# Stromüberwachungsrelais



## Deep Blue (11 September 2007)

Hallo,

ich möchte für eine Überwachung von Verbrauchern wie im PKW-Bau mitlerweile mehrfach eingesetzt, ein Relais o.ä. verbauen, was mir die Stromaufnahme des Verbrauchers überwacht (0 - 10 A). D.h. wenn z.B. Lampe "an" sein soll sie aber keinen Strom zieht = Alarmmeldung über pot. freien Kontakt des Relais.
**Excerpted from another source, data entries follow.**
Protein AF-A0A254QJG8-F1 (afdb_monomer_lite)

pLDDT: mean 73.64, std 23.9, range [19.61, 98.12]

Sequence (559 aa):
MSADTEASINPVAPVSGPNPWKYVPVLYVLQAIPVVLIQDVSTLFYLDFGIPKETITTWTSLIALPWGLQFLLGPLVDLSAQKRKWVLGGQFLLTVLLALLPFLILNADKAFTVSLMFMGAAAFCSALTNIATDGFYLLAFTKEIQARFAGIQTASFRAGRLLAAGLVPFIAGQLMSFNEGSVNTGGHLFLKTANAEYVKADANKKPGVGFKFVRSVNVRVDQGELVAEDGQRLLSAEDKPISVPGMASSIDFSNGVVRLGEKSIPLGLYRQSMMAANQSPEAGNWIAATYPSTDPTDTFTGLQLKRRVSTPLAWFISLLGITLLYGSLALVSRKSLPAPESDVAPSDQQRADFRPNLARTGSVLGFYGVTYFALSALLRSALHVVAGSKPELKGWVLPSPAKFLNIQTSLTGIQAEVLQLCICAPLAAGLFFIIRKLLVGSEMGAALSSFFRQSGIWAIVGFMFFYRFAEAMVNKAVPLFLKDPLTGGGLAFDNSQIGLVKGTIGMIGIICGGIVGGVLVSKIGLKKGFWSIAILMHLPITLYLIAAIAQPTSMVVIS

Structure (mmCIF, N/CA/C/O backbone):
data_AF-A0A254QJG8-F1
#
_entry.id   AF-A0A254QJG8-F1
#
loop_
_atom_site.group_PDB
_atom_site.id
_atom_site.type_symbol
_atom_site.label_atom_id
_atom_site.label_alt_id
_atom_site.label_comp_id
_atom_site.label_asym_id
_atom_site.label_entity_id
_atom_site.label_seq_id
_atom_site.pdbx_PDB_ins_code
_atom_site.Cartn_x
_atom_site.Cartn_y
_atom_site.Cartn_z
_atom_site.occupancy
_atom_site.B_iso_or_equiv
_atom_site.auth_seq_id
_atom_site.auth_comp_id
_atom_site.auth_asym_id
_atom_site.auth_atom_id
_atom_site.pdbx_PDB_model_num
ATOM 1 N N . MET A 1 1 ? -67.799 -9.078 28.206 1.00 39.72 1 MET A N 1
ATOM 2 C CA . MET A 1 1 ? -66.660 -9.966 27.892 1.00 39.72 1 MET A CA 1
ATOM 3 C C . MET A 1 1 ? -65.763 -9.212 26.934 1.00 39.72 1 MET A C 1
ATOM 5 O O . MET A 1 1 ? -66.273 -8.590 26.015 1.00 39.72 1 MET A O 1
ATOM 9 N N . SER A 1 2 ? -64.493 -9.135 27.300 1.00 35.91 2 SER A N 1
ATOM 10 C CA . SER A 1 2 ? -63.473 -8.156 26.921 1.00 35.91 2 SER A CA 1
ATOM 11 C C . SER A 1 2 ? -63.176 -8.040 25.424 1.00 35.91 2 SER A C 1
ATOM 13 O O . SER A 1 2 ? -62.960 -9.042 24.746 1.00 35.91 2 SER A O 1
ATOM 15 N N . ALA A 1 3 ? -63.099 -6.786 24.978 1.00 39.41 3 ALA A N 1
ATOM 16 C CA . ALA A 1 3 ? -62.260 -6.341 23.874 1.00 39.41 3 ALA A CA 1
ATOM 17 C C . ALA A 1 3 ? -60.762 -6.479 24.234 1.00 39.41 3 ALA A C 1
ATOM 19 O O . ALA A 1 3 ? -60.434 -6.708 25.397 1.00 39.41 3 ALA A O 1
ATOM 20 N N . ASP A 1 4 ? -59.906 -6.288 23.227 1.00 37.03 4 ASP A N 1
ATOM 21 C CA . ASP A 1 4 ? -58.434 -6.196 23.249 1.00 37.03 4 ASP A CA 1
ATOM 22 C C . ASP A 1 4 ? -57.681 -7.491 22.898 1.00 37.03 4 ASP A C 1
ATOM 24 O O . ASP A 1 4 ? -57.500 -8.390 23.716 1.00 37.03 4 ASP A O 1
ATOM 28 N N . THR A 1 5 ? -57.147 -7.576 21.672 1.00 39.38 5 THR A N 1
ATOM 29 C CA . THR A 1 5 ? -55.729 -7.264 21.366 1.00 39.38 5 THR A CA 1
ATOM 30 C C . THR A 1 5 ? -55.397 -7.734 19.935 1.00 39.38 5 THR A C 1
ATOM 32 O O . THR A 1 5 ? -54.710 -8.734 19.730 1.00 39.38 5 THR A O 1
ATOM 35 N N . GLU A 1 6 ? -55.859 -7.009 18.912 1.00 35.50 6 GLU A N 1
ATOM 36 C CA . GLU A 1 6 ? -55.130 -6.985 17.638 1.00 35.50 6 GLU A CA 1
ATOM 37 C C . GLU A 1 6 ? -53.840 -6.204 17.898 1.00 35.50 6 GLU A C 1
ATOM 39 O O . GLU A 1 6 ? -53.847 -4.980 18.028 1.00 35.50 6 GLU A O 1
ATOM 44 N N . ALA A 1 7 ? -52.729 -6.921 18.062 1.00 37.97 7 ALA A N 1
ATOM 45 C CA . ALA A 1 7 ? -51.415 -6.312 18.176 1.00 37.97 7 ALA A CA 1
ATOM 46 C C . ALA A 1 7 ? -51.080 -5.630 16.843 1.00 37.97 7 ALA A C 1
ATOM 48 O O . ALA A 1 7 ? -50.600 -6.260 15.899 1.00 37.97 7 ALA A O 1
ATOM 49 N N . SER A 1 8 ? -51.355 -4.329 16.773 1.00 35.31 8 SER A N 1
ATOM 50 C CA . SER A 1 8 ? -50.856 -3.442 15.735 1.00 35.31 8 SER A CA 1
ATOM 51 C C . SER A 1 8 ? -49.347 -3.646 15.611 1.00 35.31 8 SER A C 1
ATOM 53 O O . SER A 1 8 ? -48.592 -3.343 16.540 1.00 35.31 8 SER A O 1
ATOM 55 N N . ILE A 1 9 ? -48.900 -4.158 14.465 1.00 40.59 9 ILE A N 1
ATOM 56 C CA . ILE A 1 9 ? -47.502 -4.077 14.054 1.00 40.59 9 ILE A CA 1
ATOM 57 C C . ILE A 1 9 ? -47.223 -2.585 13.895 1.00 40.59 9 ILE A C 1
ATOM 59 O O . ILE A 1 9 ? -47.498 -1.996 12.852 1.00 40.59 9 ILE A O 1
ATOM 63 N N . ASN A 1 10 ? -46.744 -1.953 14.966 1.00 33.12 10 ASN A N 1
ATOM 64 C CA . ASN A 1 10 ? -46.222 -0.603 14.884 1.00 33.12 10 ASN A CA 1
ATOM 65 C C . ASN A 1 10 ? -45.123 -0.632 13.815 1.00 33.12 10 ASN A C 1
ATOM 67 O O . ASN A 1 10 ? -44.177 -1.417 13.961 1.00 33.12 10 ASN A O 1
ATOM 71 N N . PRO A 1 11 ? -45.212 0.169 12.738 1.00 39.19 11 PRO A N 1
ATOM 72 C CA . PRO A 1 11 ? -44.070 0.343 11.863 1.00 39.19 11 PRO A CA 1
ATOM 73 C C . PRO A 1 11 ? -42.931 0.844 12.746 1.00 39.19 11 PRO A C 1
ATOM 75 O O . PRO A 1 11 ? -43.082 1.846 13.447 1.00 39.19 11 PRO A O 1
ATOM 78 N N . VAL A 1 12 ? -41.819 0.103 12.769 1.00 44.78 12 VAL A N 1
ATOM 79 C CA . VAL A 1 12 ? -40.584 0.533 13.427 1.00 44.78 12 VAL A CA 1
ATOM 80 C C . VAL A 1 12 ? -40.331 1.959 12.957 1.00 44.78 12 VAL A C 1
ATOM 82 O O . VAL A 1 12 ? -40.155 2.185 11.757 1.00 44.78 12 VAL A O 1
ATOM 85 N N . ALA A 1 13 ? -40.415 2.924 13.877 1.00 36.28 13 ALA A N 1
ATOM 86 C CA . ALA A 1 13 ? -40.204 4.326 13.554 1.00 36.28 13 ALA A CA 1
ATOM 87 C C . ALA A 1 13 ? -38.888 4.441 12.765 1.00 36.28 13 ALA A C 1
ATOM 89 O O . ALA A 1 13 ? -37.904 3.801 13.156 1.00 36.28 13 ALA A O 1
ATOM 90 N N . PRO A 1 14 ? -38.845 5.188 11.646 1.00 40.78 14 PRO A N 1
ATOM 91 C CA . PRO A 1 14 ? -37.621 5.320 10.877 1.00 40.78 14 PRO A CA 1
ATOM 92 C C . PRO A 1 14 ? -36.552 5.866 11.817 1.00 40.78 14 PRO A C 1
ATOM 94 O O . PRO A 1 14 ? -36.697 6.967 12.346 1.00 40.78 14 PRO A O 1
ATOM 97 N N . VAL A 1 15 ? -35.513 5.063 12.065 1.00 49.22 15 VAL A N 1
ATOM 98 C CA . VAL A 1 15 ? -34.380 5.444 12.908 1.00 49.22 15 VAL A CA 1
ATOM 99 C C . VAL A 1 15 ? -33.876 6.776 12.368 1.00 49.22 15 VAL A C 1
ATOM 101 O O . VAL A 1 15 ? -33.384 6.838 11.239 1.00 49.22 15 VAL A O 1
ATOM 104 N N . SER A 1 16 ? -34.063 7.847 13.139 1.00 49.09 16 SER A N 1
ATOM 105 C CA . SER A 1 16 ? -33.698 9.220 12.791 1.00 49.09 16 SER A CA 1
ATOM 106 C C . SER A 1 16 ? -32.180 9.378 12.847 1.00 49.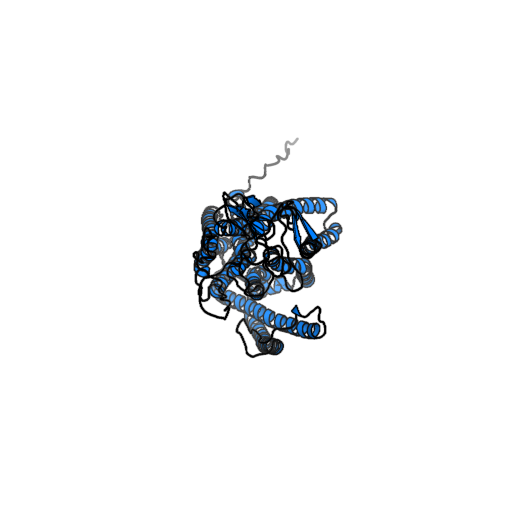09 16 SER A C 1
ATOM 108 O O . SER A 1 16 ? -31.626 10.060 13.705 1.00 49.09 16 SER A O 1
ATOM 110 N N . GLY A 1 17 ? -31.500 8.669 11.952 1.00 61.38 17 GLY A N 1
ATOM 111 C CA . GLY A 1 17 ? -30.068 8.693 11.752 1.00 61.38 17 GLY A CA 1
ATOM 112 C C . GLY A 1 17 ? -29.704 9.436 10.464 1.00 61.38 17 GLY A C 1
ATOM 113 O O . GLY A 1 17 ? -30.505 9.534 9.529 1.00 61.38 17 GLY A O 1
ATOM 114 N N . PRO A 1 18 ? -28.480 9.968 10.379 1.00 69.69 18 PRO A N 1
ATOM 115 C CA . PRO A 1 18 ? -27.974 10.604 9.169 1.00 69.69 18 PRO A CA 1
ATOM 116 C C . PRO A 1 18 ? -27.990 9.625 7.988 1.00 69.69 18 PRO A C 1
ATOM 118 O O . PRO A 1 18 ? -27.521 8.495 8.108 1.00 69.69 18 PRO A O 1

Hat jemand solche Aufgabe schon realisiert oder kann mir jemanden nennen, der solche Bauteile günstig vertreibt?
Ich habe mehrere Relais bei RS gefunden, diese liegen aber alle so um die € 80 - 100. 
Vielen Dank im Vorraus !!!


----------



## PeterEF (11 September 2007)

www.ziehl.de -> Stromsensor S1. Ich habe keine Preise hier, denke aber nicht, das der wesentlich billiger kommt


----------



## plc_tippser (11 September 2007)

ETA baut auch so etwas, aber die Preis werden wohl weiter oben sein.

Gruß, pt


----------



## zotos (11 September 2007)

Ich habe sowas mal in der Lehre gebastelt. Den Spannungsfall an einem Shunt mittel Schmitt trigger (NE555) ausgewertet und ein Realis geschaltet. War nicht viel. Lohnt sich aber nur im Hobby Bereich ;o)


----------



## M_K (11 September 2007)

Hallo,

Weidmüller und Phönix-Contact haben so etwas auch im Programm.
Die Geräte kosten aber einiges.

Gruß
Michael


----------



## Deep Blue (11 September 2007)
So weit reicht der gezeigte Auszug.